▶ [Aim of the task]: Once you find the line with "ATOM 158 O O" in the data that follows, repeat it and every line after it exactly, through the line with "ATOM 189 O O".

+--

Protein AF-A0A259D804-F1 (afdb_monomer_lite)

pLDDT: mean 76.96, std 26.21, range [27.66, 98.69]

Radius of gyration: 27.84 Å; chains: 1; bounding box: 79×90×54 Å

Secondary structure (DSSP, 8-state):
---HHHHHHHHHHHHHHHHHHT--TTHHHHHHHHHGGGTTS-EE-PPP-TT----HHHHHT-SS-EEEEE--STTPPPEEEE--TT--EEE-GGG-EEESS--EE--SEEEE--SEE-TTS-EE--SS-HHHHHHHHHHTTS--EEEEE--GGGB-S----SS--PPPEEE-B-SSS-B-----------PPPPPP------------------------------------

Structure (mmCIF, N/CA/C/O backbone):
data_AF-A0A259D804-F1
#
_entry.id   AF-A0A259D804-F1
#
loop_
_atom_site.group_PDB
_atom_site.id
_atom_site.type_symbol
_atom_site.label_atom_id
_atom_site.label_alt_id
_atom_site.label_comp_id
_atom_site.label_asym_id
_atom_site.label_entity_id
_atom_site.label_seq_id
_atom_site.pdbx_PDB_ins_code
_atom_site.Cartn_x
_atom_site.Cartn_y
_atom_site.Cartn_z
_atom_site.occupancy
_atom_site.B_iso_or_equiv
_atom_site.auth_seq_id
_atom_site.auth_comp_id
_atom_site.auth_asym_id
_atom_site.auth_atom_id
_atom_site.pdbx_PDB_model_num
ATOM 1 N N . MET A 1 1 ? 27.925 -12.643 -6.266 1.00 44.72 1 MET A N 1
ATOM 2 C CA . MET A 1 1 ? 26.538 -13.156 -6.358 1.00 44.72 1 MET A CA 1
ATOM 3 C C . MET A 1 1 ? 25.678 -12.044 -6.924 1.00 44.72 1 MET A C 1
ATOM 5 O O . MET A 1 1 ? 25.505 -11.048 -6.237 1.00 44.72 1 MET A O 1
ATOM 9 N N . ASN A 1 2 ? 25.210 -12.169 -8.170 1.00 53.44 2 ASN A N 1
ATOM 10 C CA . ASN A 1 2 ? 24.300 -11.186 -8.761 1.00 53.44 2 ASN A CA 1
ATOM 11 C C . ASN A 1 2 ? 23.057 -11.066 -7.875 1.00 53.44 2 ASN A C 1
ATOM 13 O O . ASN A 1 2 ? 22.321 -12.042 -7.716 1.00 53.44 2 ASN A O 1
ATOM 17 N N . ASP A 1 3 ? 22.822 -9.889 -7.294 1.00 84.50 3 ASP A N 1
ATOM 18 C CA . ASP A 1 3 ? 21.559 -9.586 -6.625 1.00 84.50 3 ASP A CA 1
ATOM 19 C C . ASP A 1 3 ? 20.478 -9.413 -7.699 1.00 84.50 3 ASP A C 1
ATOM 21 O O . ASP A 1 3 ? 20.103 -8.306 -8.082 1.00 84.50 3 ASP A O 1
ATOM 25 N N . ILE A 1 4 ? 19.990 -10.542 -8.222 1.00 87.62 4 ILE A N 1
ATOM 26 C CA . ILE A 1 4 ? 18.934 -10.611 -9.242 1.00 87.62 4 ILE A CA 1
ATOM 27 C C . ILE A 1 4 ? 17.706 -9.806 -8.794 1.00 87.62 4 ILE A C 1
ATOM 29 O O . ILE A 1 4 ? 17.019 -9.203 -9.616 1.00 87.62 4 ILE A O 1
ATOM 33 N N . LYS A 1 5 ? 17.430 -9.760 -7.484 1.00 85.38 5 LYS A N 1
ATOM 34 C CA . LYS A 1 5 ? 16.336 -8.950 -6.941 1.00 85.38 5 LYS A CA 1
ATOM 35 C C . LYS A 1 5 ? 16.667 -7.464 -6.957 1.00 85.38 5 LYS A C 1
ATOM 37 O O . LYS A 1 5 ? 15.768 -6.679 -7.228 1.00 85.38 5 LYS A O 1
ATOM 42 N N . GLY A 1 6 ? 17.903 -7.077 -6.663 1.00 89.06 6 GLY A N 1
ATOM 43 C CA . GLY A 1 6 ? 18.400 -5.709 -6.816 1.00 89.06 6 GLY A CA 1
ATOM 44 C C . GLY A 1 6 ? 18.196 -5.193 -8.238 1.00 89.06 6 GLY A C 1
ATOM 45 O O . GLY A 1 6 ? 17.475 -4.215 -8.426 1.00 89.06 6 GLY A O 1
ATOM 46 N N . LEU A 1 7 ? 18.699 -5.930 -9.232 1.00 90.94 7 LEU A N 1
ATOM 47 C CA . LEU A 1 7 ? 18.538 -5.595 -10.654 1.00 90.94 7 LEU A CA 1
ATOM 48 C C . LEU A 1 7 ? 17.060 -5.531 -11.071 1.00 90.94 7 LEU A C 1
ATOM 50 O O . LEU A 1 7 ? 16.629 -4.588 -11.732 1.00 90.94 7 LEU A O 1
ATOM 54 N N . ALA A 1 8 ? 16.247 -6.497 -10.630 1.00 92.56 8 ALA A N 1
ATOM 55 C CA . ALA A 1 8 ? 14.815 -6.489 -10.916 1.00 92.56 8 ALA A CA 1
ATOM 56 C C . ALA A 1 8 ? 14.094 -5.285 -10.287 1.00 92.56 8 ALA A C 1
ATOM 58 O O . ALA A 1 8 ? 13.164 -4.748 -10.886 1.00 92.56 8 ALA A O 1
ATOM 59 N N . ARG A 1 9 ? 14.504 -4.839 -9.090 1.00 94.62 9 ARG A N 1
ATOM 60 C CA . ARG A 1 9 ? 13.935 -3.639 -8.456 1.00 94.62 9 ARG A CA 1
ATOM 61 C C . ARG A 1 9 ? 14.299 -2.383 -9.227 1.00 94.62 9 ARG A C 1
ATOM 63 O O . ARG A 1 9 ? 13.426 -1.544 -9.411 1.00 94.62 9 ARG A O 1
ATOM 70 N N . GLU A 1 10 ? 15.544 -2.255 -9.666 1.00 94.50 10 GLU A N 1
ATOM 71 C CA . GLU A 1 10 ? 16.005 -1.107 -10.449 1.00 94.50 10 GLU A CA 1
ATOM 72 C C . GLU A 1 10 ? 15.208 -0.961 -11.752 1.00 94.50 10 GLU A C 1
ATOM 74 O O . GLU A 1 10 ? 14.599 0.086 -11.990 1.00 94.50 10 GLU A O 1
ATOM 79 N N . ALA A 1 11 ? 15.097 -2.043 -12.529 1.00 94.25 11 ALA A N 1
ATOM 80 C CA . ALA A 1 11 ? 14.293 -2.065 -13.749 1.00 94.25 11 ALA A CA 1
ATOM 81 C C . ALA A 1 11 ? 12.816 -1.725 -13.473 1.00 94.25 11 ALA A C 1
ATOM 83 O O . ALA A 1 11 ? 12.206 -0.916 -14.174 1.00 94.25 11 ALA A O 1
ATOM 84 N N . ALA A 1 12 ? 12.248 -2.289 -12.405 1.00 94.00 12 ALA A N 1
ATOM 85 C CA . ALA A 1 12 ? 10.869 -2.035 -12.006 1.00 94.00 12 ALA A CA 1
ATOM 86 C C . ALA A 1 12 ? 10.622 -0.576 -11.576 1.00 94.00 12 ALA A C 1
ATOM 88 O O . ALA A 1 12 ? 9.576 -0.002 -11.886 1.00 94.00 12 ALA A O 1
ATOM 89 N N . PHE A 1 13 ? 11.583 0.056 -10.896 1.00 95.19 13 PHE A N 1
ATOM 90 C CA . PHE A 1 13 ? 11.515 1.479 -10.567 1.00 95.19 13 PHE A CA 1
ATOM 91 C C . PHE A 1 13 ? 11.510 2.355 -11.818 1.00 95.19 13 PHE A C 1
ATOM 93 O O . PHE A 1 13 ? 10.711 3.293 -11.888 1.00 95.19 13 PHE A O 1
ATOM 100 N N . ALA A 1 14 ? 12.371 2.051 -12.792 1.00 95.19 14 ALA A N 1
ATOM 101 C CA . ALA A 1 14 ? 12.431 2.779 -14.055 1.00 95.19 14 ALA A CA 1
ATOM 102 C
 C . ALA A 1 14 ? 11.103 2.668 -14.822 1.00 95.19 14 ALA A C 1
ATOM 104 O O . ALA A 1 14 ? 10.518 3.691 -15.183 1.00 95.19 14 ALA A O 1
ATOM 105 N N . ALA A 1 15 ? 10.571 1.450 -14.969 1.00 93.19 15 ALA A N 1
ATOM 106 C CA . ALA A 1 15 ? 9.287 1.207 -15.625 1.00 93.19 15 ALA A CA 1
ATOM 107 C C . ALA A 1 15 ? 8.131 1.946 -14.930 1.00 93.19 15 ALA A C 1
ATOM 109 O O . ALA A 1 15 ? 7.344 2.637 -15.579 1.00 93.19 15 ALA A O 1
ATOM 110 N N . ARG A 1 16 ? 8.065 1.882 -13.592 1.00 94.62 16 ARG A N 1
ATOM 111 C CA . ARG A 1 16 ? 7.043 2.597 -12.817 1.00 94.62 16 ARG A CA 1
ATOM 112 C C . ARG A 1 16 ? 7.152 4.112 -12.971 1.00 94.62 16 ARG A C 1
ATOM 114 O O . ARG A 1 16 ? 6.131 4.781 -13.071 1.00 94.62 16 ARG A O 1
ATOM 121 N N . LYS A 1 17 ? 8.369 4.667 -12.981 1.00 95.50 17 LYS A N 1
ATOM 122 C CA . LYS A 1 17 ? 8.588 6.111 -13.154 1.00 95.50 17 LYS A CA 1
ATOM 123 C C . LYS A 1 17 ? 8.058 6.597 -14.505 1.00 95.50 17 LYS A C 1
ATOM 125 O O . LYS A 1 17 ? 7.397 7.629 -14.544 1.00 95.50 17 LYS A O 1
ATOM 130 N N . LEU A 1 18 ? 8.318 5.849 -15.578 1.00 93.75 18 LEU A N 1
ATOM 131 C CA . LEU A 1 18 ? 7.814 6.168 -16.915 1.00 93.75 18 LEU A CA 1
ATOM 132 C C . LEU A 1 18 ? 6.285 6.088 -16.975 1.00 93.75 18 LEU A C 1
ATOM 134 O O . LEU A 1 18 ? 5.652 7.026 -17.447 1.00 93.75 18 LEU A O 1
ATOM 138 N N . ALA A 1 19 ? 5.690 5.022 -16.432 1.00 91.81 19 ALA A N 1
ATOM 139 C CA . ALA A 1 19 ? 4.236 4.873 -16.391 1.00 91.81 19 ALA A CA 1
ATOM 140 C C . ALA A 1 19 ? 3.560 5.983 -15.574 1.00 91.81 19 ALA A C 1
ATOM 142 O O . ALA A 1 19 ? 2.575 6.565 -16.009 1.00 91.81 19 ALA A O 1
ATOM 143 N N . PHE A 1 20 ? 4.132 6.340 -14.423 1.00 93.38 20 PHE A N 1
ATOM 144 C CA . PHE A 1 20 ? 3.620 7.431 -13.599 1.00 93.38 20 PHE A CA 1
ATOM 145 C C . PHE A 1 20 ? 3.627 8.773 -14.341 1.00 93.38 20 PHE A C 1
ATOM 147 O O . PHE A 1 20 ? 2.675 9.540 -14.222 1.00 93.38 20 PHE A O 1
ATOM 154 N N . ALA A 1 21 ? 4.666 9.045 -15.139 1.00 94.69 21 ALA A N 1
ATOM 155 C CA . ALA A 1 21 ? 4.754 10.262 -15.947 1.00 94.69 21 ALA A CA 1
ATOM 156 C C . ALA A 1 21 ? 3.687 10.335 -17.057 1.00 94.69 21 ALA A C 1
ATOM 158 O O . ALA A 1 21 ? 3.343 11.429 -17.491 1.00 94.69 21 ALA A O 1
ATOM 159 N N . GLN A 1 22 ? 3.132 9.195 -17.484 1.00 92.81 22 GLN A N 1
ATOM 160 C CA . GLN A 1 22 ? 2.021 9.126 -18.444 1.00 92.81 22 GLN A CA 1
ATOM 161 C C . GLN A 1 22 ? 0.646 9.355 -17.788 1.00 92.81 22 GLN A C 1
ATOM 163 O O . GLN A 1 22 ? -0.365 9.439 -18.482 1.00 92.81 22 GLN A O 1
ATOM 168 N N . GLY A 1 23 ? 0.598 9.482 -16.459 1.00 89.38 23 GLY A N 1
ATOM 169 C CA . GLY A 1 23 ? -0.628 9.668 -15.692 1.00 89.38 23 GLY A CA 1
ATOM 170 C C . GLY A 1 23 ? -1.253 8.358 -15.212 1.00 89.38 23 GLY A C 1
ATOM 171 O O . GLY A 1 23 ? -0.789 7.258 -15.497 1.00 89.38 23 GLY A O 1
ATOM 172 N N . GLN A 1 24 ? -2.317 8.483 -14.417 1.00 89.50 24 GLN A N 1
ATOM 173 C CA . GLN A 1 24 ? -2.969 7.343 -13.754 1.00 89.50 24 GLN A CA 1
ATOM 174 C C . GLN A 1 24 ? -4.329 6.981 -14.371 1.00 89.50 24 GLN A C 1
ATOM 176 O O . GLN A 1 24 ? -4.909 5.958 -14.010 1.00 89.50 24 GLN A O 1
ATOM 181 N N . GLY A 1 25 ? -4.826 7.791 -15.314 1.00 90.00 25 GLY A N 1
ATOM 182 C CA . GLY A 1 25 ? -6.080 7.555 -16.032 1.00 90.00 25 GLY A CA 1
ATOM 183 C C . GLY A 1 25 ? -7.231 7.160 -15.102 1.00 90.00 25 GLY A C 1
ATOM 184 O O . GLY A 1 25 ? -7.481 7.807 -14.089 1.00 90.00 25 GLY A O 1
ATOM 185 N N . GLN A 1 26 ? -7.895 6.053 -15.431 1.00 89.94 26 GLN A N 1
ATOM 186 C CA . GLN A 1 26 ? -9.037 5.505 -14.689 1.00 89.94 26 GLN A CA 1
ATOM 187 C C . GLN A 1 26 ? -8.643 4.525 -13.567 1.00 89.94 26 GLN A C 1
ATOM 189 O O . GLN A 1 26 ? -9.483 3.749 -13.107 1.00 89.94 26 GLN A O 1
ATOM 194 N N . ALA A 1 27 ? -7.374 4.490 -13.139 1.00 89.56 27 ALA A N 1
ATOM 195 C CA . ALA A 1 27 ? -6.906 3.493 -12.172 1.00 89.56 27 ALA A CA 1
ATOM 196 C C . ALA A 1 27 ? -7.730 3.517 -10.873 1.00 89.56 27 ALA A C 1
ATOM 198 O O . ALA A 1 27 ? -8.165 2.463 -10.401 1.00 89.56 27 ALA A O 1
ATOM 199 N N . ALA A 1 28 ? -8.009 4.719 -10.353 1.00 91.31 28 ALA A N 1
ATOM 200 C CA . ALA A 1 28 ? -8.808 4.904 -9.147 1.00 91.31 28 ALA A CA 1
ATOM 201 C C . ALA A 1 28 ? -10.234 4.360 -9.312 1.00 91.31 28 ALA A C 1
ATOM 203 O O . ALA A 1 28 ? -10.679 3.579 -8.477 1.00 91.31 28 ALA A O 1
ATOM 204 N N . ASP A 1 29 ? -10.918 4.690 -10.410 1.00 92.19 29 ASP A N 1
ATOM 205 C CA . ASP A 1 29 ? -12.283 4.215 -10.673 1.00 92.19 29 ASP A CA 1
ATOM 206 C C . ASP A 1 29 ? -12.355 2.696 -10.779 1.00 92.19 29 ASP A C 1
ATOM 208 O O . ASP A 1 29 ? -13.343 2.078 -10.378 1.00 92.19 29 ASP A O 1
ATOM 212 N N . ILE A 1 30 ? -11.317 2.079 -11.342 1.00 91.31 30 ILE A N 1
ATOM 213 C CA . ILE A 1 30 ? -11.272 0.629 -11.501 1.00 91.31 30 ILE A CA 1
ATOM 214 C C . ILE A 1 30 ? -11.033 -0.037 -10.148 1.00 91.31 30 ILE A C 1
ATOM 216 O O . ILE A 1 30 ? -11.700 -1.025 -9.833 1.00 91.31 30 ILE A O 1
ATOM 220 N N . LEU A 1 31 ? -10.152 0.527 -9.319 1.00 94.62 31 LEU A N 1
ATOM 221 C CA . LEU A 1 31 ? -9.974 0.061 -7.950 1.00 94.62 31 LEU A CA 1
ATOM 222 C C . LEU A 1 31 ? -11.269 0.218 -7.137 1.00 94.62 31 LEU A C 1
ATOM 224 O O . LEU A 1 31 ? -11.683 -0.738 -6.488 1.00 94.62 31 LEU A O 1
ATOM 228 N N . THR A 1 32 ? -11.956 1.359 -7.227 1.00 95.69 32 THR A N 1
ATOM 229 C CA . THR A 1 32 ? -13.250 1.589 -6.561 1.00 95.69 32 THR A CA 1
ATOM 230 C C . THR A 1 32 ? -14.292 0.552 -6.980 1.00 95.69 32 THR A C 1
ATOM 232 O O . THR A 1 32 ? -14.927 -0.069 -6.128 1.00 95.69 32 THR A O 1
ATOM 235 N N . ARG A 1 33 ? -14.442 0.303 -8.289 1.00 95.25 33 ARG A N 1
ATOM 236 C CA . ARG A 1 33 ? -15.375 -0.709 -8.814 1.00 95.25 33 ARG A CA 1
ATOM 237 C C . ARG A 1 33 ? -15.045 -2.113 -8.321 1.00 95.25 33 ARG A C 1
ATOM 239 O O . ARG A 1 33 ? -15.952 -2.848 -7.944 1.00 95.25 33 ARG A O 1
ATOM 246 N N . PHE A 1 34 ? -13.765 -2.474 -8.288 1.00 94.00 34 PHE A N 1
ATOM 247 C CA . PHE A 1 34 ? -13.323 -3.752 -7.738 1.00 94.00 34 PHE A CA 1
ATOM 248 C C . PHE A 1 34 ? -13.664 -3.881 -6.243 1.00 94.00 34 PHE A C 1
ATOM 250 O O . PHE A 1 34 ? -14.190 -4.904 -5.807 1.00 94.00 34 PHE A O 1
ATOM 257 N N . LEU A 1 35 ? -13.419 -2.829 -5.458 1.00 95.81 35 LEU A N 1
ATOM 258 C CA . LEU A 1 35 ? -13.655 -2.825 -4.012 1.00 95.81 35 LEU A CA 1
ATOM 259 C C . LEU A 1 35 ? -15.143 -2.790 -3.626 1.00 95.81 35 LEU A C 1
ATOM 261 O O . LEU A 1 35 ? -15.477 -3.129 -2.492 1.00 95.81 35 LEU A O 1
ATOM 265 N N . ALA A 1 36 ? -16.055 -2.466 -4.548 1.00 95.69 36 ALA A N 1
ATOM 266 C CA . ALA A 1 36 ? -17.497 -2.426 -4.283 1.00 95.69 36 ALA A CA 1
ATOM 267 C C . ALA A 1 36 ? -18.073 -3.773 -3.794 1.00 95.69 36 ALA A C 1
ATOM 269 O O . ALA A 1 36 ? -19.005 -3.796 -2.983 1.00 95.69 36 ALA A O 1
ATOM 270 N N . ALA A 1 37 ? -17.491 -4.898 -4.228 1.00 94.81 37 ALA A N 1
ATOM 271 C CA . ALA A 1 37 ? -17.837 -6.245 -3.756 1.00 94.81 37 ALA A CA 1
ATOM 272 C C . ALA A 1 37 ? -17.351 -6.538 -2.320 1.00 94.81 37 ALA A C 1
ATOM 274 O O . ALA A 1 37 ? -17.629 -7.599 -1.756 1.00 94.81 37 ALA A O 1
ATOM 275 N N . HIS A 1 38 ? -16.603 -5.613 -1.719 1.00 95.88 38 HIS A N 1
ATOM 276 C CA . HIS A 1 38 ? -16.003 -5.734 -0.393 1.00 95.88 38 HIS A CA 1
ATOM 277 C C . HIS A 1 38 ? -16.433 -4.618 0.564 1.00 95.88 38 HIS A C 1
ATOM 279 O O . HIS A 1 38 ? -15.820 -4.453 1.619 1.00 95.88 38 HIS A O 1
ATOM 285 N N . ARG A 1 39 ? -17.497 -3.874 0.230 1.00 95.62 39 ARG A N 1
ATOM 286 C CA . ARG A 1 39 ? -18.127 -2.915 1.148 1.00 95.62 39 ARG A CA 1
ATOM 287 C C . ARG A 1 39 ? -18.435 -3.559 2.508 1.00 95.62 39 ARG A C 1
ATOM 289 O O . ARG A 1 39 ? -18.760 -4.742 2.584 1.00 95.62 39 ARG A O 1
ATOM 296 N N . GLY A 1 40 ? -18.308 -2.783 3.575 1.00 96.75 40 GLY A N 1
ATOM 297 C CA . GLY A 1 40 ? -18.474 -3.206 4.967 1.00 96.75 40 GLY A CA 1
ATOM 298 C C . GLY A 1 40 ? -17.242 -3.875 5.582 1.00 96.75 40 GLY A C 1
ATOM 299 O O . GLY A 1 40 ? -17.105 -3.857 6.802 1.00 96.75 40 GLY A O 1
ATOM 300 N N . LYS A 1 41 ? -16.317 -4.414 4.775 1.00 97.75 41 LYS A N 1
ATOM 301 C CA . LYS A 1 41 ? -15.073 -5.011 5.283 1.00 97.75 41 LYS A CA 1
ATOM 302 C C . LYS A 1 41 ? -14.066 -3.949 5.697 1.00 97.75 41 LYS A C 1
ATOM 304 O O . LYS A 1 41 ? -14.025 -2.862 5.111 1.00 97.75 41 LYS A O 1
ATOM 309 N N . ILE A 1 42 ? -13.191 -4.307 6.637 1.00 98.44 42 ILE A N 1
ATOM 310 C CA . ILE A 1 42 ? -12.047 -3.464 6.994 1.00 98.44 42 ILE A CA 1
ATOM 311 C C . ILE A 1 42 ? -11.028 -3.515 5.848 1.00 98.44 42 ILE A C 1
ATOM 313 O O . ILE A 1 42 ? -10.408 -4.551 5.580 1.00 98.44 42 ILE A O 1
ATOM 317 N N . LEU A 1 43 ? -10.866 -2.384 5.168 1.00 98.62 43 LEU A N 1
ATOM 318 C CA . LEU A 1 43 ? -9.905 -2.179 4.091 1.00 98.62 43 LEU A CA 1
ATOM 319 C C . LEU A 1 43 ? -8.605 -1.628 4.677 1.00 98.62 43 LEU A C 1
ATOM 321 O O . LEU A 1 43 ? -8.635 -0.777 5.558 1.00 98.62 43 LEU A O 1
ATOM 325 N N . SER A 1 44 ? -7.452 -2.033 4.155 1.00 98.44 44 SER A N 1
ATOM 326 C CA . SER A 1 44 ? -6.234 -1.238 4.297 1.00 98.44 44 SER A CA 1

+--

▶ [Answer section]:
ATOM 158 O O . ALA A 1 21 ? 3.343 11.429 -17.491 1.00 94.69 21 ALA A O 1
ATOM 159 N N . GLN A 1 22 ? 3.132 9.195 -17.484 1.00 92.81 22 GLN A N 1
ATOM 160 C CA . GLN A 1 22 ? 2.021 9.126 -18.444 1.00 92.81 22 GLN A CA 1
ATOM 161 C C . GLN A 1 22 ? 0.646 9.355 -17.788 1.00 92.81 22 GLN A C 1
ATOM 163 O O . GLN A 1 22 ? -0.365 9.439 -18.482 1.00 92.81 22 GLN A O 1
ATOM 168 N N . GLY A 1 23 ? 0.598 9.482 -16.459 1.00 89.38 23 GLY A N 1
ATOM 169 C CA . GLY A 1 23 ? -0.628 9.668 -15.692 1.00 89.38 23 GLY A CA 1
ATOM 170 C C . GLY A 1 23 ? -1.253 8.358 -15.212 1.00 89.38 23 GLY A C 1
ATOM 171 O O . GLY A 1 23 ? -0.789 7.258 -15.497 1.00 89.38 23 GLY A O 1
ATOM 172 N N . GLN A 1 24 ? -2.317 8.483 -14.417 1.00 89.50 24 GLN A N 1
ATOM 173 C CA . GLN A 1 24 ? -2.969 7.343 -13.754 1.00 89.50 24 GLN A CA 1
ATOM 174 C C . GLN A 1 24 ? -4.329 6.981 -14.371 1.00 89.50 24 GLN A C 1
ATOM 176 O O . GLN A 1 24 ? -4.909 5.958 -14.010 1.00 89.50 24 GLN A O 1
ATOM 181 N N . GLY A 1 25 ? -4.826 7.791 -15.314 1.00 90.00 25 GLY A N 1
ATOM 182 C CA . GLY A 1 25 ? -6.080 7.555 -16.032 1.00 90.00 25 GLY A CA 1
ATOM 183 C C . GLY A 1 25 ? -7.231 7.160 -15.102 1.00 90.00 25 GLY A C 1
ATOM 184 O O . GLY A 1 25 ? -7.481 7.807 -14.089 1.00 90.00 25 GLY A O 1
ATOM 185 N N . GLN A 1 26 ? -7.895 6.053 -15.431 1.00 89.94 26 GLN A N 1
ATOM 186 C CA . GLN A 1 26 ? -9.037 5.505 -14.689 1.00 89.94 26 GLN A CA 1
ATOM 187 C C . GLN A 1 26 ? -8.643 4.525 -13.567 1.00 89.94 26 GLN A C 1
ATOM 189 O O . GLN A 1 26 ? -9.483 3.749 -13.107 1.00 89.94 26 GLN A O 1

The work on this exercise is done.